Dataset extract
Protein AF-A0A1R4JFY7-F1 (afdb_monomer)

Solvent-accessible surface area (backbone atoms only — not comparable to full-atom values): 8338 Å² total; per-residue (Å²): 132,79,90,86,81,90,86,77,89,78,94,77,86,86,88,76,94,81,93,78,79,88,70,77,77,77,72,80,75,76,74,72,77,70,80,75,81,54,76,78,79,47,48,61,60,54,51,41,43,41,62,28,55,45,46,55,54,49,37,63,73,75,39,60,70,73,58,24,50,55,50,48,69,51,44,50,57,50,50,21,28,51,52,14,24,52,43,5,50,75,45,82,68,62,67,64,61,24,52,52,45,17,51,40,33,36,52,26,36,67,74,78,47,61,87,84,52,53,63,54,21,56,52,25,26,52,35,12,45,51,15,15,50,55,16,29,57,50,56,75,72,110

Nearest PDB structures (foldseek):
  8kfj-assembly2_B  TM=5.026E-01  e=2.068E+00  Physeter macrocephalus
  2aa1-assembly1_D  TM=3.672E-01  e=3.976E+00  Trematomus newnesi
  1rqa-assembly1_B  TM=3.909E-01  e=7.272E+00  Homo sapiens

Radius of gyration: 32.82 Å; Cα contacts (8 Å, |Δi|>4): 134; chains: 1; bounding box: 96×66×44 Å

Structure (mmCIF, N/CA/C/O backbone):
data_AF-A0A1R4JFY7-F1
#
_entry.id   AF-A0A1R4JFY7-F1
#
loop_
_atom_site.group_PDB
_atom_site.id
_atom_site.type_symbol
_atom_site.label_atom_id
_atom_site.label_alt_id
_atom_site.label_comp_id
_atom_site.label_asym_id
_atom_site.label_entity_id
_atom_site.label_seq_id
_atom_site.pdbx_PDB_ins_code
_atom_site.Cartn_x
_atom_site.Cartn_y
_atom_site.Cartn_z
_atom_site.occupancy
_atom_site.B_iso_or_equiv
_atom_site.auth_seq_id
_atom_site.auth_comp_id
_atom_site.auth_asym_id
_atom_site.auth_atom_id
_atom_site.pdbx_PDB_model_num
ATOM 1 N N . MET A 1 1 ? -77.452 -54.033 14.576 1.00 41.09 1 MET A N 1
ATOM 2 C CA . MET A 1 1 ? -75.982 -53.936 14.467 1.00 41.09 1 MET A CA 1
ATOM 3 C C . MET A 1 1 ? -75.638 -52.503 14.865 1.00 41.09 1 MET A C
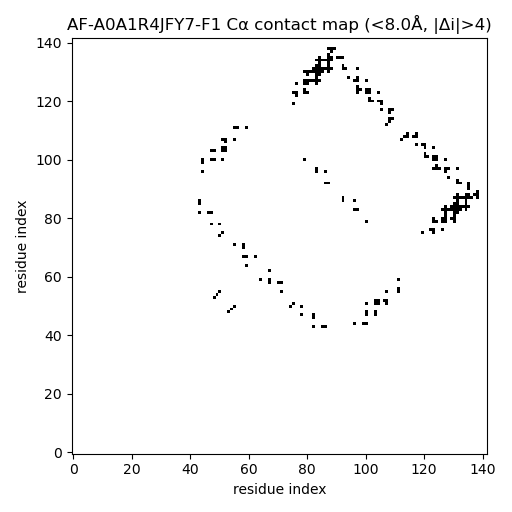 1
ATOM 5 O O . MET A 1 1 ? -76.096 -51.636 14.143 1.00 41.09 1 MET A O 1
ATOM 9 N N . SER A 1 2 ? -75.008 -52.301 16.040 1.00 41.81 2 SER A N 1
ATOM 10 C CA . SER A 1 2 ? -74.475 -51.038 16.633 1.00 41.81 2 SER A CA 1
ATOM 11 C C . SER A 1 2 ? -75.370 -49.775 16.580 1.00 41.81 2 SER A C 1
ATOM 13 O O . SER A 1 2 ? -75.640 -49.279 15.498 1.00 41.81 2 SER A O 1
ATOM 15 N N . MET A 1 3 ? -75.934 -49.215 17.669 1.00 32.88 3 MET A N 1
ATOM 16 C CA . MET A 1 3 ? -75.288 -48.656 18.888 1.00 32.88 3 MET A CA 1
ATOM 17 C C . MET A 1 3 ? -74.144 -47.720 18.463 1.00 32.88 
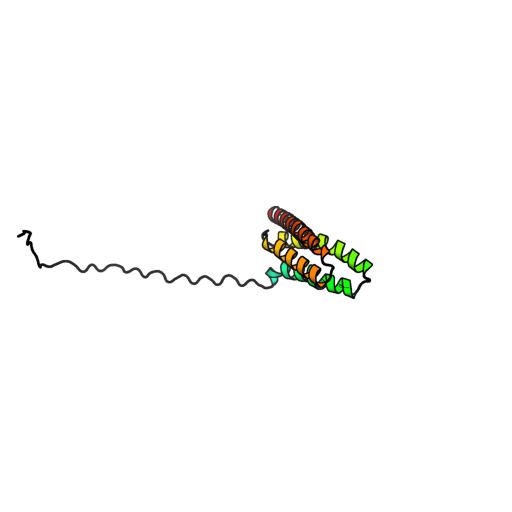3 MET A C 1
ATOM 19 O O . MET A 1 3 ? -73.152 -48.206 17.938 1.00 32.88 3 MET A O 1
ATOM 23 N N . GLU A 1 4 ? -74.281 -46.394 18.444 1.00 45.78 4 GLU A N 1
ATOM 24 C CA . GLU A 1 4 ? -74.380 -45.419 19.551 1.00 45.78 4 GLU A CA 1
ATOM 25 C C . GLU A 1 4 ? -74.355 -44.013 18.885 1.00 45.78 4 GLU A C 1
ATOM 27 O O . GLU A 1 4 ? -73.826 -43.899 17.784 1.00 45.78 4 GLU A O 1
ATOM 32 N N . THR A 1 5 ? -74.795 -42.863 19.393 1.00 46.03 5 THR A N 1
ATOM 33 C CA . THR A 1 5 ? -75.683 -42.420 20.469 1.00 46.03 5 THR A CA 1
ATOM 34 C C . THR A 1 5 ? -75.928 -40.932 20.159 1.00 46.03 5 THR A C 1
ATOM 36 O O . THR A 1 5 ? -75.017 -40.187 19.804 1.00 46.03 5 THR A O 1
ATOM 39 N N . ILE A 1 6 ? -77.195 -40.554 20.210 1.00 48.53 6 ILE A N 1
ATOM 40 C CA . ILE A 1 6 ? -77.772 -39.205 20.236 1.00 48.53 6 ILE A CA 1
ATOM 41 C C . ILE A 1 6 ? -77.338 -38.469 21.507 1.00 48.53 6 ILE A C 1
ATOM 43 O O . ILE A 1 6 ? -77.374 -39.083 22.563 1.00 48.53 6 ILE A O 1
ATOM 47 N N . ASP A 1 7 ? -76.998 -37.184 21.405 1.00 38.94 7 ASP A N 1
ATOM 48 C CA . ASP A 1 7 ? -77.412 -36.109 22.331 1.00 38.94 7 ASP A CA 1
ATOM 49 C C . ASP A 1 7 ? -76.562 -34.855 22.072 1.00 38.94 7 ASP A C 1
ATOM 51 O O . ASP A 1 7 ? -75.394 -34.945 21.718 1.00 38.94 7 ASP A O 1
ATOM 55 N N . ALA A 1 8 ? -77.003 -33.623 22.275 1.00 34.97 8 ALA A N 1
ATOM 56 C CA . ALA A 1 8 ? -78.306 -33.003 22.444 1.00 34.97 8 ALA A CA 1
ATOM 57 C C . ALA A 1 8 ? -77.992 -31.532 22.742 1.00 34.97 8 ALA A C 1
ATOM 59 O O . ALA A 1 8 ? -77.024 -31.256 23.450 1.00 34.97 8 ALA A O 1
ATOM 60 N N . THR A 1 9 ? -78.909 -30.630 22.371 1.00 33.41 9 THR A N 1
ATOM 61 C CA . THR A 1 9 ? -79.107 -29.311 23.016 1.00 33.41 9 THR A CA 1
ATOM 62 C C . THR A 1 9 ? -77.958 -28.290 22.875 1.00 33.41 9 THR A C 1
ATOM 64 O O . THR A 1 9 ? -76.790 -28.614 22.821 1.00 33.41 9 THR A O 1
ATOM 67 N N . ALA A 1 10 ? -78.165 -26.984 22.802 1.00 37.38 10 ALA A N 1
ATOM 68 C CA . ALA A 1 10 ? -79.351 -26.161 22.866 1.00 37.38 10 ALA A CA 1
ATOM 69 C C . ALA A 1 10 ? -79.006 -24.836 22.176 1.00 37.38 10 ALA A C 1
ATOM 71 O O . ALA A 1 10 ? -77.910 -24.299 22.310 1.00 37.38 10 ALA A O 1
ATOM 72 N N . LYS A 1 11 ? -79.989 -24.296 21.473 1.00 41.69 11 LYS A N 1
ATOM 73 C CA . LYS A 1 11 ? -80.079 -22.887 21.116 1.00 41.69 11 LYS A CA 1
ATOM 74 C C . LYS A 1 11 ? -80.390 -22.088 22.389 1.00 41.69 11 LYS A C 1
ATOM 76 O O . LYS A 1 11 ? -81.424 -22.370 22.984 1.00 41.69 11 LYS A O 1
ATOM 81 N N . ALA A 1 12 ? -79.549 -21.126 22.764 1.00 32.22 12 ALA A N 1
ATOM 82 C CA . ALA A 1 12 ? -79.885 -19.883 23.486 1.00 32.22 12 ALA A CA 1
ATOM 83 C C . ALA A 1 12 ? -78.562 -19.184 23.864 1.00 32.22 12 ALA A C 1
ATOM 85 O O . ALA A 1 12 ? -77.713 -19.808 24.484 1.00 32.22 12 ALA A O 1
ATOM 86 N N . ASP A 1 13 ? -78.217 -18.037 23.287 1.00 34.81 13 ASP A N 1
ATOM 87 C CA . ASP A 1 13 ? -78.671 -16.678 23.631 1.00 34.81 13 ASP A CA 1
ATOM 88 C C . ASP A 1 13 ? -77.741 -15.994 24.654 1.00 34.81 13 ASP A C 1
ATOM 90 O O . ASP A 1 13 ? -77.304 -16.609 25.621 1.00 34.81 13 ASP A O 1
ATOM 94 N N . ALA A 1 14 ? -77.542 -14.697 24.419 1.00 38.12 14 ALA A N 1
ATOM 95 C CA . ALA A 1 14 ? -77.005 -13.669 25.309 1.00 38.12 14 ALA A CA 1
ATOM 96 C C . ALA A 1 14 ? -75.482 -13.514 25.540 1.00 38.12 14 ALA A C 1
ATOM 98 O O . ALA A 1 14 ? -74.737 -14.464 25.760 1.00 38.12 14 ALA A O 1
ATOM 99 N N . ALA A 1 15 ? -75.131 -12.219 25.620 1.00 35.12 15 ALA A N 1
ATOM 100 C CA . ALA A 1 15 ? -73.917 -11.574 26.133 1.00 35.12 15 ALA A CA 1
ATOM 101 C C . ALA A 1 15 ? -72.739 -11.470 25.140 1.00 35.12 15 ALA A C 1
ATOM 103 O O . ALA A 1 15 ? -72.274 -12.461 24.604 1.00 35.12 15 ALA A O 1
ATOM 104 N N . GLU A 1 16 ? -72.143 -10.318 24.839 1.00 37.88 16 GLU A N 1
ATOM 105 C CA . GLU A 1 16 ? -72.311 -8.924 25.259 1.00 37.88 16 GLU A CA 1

Problem to solve
Your response should hold only an exact copy of the lines above, from the one containing "ATOM 100 C CA" through the end of the entries.

Written answer
ATOM 100 C CA . ALA A 1 15 ? -73.917 -11.574 26.133 1.00 35.12 15 ALA A CA 1
ATOM 101 C C . ALA A 1 15 ? -72.739 -11.470 25.140 1.00 35.12 15 ALA A C 1
ATOM 103 O O . ALA A 1 15 ? -72.274 -12.461 24.604 1.00 35.12 15 ALA A O 1
ATOM 104 N N . GLU A 1 16 ? -72.143 -10.318 24.839 1.00 37.88 16 GLU A N 1
ATOM 105 C CA . GLU A 1 16 ? -72.311 -8.924 25.259 1.00 37.88 16 GLU A CA 1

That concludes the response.